WHAT THE EXERCISE ASKS »
Restrict the output to the lines below starting at the one that contains "ATOM 276 O O" and ending at the one that contains "ATOM 280 C C", and restate them word for word, both ends included.

AVAILABLE RECORDS »
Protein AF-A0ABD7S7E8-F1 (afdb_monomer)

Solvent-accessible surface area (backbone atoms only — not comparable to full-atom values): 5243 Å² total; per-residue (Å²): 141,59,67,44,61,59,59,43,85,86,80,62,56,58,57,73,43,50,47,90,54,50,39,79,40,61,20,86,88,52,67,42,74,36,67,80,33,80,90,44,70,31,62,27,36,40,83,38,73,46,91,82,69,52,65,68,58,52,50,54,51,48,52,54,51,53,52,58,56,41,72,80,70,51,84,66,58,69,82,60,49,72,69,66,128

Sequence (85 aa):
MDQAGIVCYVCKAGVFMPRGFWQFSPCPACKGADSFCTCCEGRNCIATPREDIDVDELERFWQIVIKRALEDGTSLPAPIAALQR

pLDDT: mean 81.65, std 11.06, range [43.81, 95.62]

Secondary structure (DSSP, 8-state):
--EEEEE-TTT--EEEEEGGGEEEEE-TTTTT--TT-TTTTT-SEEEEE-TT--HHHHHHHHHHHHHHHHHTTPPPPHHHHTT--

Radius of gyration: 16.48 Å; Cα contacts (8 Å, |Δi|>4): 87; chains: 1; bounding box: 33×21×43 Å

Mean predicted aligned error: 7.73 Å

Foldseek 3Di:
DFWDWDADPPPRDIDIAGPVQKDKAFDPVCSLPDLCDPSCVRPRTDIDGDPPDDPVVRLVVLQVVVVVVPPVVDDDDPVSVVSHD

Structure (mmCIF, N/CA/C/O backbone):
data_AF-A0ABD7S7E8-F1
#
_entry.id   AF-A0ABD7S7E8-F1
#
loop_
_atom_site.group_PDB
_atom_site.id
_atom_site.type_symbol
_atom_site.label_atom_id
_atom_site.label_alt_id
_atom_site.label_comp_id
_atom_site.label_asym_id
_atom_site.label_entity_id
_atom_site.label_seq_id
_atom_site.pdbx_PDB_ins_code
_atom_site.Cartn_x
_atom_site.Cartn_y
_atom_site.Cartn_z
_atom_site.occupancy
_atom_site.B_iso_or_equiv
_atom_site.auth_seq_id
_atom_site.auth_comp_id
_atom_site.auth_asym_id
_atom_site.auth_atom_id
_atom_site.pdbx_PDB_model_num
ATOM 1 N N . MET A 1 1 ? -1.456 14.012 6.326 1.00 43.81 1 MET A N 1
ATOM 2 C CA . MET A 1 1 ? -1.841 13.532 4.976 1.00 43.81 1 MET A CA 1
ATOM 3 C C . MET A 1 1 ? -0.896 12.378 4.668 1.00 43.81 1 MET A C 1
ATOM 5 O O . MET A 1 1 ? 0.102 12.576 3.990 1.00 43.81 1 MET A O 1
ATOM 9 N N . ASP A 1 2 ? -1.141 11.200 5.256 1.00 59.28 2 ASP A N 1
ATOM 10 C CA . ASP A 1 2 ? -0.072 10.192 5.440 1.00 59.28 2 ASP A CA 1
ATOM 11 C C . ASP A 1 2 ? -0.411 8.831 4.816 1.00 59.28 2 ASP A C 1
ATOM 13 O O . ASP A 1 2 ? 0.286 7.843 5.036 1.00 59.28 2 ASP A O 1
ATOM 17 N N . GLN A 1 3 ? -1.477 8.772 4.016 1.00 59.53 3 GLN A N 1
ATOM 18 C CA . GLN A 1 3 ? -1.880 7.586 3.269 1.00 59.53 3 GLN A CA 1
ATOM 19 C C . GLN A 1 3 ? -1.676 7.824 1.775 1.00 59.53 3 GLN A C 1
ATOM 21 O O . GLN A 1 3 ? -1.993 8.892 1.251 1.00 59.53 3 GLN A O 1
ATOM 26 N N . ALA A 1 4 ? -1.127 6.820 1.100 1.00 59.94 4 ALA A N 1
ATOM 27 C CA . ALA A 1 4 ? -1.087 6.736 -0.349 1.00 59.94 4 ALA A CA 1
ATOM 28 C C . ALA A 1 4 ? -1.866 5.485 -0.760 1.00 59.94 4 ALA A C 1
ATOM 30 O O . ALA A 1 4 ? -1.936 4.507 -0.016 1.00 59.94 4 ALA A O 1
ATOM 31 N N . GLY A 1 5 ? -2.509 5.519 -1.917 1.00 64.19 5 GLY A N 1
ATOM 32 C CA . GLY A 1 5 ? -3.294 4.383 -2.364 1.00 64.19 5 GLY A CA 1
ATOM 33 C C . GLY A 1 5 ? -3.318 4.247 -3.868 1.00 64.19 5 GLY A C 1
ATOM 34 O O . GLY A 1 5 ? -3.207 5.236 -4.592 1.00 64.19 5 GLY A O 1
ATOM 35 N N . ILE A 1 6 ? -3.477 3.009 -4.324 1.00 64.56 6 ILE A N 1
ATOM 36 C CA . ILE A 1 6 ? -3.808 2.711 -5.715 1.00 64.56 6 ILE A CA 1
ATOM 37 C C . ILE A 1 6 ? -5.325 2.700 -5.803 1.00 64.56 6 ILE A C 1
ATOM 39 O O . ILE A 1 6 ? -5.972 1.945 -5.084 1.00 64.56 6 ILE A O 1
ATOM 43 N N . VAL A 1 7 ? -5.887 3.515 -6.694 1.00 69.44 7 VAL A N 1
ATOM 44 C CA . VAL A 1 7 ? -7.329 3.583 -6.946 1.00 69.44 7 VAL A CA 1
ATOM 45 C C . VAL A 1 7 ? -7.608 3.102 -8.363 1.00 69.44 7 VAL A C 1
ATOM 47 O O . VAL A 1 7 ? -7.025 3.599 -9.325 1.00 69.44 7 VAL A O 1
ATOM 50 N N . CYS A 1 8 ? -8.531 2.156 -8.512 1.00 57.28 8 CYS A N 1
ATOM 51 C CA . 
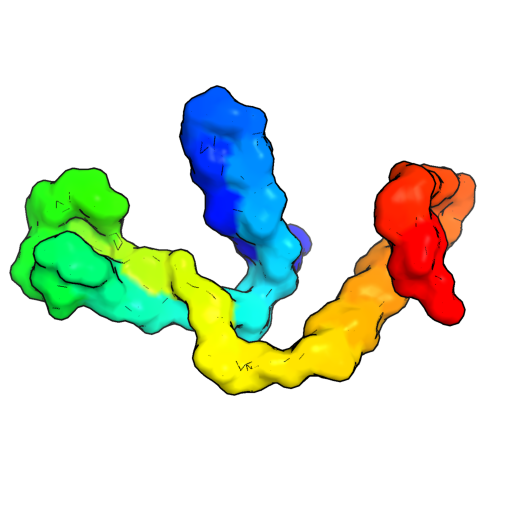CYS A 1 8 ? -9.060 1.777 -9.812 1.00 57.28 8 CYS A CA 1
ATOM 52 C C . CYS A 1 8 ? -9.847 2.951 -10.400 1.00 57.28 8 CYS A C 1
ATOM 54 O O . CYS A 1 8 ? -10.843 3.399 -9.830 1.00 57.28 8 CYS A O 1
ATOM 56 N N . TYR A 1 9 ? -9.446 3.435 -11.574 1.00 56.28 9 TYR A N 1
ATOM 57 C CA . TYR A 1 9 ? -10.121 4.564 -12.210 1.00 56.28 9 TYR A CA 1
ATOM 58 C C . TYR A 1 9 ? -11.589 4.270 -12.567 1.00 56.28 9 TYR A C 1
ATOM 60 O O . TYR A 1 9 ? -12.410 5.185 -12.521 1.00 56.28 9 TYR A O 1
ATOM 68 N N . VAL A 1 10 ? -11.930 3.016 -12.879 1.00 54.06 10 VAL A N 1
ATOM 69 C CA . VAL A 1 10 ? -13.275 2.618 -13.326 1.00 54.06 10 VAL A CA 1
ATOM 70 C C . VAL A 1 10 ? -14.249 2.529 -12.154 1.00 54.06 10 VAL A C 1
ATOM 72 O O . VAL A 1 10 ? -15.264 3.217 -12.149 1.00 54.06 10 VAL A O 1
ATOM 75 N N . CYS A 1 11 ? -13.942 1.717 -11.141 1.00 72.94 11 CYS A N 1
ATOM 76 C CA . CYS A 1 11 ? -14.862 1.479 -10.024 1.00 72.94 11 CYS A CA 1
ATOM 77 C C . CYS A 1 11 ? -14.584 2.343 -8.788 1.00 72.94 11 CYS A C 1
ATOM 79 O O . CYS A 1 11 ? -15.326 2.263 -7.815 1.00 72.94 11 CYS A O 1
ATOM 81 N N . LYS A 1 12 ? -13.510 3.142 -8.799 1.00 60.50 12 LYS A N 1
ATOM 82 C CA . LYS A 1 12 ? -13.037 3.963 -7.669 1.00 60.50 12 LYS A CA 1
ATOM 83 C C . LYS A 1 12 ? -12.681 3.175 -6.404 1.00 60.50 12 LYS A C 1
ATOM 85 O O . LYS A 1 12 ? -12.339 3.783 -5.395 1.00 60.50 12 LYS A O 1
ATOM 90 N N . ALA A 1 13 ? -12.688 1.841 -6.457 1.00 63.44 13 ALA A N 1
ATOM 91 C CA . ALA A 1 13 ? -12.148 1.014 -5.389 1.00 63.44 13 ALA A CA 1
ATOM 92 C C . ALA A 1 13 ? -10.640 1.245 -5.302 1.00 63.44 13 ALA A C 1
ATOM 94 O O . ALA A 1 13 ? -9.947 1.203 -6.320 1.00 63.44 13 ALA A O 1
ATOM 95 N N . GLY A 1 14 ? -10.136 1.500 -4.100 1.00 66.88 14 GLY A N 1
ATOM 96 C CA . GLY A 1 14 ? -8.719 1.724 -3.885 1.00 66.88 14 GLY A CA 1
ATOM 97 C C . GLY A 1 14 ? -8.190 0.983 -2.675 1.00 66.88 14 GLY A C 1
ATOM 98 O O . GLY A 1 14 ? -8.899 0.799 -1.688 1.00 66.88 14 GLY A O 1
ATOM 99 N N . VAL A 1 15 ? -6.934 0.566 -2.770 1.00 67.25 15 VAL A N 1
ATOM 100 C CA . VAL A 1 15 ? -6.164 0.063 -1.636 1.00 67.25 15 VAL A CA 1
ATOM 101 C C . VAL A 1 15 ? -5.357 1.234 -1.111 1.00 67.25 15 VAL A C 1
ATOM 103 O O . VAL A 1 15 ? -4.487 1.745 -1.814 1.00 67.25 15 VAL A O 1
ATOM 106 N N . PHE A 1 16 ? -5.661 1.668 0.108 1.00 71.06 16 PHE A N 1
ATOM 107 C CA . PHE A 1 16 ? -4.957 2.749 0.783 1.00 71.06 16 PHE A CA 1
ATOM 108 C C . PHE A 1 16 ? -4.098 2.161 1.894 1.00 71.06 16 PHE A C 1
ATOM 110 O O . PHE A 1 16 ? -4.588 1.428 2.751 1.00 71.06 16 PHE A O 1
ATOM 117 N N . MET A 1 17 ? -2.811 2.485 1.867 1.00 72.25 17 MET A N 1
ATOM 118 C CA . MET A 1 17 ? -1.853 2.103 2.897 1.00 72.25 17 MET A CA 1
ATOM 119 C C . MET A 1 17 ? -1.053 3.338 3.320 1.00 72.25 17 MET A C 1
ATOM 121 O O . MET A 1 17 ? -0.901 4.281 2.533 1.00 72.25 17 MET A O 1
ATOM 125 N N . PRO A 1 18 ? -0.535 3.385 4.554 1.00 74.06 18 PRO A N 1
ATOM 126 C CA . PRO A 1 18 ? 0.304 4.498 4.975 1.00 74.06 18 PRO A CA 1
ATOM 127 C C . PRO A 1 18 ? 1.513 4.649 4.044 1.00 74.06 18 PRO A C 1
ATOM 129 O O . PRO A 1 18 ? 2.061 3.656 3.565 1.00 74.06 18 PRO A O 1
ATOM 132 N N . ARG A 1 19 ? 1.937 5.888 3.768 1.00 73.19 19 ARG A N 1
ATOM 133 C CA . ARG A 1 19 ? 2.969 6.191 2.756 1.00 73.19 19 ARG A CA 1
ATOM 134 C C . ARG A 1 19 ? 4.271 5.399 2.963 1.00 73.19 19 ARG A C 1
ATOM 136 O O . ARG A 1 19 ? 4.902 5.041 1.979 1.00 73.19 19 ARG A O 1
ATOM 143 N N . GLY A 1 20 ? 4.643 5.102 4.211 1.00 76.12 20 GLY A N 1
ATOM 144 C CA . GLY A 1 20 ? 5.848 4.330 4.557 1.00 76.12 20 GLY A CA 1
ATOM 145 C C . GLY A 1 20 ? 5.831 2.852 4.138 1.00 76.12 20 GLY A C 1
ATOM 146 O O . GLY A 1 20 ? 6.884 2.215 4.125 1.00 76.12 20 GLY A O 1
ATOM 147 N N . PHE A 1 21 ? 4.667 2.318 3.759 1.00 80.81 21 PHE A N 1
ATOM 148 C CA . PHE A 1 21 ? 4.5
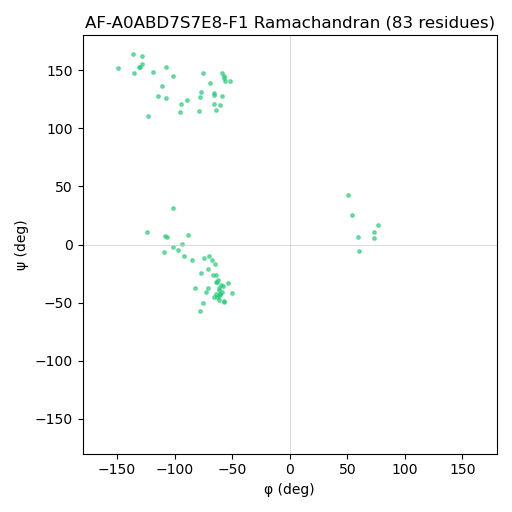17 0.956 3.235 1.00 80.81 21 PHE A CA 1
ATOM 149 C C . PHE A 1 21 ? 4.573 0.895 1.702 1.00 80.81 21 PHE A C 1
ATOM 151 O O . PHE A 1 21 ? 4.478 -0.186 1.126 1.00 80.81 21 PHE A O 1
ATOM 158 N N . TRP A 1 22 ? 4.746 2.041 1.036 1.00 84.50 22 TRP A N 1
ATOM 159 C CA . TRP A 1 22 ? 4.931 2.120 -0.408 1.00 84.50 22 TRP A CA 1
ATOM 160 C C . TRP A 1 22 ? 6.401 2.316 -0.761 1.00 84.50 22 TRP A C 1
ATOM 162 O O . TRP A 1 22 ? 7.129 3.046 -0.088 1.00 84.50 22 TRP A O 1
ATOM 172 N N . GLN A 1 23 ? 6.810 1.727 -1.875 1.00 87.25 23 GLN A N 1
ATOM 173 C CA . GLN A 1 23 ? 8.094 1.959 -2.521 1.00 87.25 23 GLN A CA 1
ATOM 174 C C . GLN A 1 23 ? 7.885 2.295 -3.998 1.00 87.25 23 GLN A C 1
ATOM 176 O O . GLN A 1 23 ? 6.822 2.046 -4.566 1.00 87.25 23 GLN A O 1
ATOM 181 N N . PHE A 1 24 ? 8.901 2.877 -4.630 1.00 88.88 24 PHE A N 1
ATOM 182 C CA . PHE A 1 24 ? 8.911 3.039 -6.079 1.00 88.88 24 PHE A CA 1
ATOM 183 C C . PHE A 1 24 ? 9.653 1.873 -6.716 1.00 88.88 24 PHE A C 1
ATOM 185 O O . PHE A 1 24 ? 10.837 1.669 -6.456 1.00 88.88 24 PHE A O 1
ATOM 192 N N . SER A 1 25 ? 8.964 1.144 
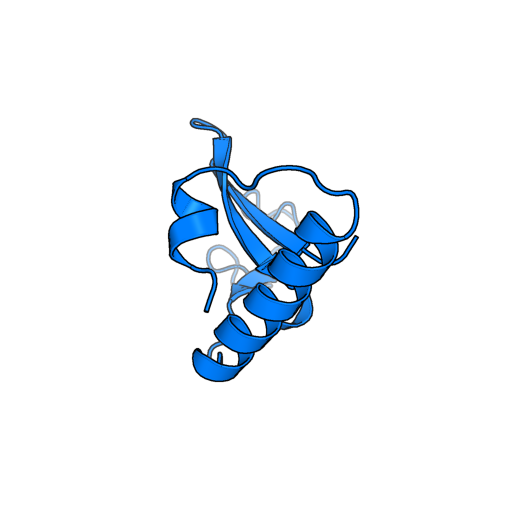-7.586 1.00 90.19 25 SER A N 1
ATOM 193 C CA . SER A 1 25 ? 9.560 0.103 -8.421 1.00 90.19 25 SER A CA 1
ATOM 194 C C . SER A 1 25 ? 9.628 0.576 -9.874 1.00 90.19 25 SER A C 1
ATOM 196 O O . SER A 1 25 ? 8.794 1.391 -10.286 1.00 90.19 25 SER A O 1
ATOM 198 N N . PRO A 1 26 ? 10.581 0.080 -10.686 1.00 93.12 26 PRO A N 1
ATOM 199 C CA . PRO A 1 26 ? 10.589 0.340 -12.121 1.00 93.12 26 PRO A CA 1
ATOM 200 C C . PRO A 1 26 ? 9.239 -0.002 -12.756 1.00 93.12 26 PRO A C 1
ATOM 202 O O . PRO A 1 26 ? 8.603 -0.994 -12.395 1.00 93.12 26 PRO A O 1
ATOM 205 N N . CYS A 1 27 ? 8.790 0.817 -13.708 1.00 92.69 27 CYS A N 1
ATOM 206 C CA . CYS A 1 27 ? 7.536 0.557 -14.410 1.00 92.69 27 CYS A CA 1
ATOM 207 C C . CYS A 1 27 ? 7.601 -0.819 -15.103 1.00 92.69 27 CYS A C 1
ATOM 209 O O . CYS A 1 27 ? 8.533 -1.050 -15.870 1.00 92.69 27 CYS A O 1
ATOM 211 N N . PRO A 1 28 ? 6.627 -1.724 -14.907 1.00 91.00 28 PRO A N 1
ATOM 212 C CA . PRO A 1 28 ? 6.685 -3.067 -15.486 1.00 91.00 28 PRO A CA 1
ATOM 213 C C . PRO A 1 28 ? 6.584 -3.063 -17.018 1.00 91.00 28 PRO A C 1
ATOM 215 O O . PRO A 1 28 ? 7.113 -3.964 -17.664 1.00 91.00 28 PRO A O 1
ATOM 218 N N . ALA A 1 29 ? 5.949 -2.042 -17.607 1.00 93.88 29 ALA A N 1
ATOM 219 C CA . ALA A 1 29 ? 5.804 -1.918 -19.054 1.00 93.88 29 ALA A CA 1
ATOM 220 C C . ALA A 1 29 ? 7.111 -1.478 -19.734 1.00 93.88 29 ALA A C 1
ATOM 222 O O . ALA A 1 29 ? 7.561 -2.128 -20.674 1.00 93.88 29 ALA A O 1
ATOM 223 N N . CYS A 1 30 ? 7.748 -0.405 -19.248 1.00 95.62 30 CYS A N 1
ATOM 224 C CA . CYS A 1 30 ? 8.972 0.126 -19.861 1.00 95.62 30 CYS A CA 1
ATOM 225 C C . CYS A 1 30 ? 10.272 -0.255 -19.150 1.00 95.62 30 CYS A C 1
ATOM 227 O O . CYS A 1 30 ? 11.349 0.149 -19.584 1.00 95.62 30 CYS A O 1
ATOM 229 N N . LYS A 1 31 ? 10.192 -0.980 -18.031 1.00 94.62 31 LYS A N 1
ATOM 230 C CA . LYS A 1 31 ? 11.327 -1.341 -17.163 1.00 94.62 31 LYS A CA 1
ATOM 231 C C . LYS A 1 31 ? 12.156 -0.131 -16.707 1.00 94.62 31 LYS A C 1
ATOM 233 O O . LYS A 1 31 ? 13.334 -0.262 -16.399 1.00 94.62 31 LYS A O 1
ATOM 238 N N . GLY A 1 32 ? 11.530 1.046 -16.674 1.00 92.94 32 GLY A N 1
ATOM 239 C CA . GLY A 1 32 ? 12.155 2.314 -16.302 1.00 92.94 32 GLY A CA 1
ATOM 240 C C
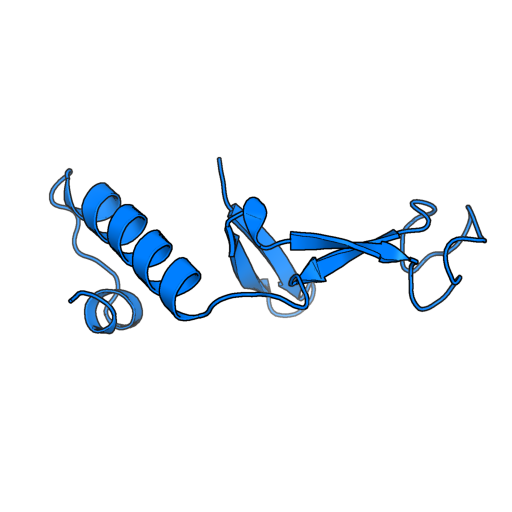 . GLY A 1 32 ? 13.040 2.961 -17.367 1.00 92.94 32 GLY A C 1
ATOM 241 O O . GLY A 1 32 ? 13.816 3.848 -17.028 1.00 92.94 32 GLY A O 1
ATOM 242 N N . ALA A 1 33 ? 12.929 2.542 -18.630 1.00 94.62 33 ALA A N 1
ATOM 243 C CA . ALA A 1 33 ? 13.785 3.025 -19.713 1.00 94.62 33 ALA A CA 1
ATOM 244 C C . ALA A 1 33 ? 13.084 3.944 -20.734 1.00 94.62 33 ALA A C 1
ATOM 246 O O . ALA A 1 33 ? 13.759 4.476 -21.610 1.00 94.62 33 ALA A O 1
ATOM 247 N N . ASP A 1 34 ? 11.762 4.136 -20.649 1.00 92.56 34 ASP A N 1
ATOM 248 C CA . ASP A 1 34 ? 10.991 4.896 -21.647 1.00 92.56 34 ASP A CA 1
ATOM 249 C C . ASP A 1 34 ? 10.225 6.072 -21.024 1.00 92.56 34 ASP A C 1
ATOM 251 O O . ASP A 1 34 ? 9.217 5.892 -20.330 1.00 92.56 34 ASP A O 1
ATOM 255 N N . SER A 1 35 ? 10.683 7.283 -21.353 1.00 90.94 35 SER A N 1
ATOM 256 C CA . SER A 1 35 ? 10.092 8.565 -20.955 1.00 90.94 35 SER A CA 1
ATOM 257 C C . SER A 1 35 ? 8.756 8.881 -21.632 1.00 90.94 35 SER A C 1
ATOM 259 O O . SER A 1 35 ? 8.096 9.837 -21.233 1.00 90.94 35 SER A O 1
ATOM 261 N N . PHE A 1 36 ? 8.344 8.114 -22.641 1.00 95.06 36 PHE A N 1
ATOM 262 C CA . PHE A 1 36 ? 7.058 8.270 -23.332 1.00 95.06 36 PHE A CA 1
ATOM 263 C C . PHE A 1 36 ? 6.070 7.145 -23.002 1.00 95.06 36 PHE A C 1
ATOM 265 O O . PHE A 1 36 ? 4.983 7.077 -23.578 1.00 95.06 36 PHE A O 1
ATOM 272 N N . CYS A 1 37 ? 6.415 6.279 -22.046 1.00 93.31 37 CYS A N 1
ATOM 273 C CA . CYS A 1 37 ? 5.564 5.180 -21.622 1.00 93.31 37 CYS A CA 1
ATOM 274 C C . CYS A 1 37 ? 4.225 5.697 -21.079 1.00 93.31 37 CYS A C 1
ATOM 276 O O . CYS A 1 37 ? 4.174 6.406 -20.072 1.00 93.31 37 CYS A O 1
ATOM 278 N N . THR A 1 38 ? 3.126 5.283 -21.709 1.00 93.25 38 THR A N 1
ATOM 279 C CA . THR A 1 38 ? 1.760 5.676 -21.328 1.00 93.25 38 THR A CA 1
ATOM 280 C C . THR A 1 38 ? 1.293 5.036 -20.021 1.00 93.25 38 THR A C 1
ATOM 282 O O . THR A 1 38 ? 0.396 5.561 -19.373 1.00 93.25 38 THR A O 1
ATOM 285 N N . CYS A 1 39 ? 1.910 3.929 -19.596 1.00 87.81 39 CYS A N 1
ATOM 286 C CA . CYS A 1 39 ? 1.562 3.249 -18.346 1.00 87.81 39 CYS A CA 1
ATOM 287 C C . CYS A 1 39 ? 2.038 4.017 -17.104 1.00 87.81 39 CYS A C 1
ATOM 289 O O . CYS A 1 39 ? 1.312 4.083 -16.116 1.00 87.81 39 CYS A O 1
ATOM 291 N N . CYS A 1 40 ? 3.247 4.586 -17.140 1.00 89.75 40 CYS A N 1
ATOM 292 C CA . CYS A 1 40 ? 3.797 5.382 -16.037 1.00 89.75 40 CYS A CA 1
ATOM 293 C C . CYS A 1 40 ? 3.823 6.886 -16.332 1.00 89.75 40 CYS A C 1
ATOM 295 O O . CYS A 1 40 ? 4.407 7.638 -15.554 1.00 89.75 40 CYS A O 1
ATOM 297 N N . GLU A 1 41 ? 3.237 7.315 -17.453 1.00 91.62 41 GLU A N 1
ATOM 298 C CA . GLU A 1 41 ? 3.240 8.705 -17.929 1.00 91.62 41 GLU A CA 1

REPLY TO THE TASK »
ATOM 276 O O . CYS A 1 37 ? 4.174 6.406 -20.072 1.00 93.31 37 CYS A O 1
ATOM 278 N N . THR A 1 38 ? 3.126 5.283 -21.709 1.00 93.25 38 THR A N 1
ATOM 279 C CA . THR A 1 38 ? 1.760 5.676 -21.328 1.00 93.25 38 THR A CA 1
ATOM 280 C C . THR A 1 38 ? 1.293 5.036 -20.021 1.00 93.25 38 THR A C 1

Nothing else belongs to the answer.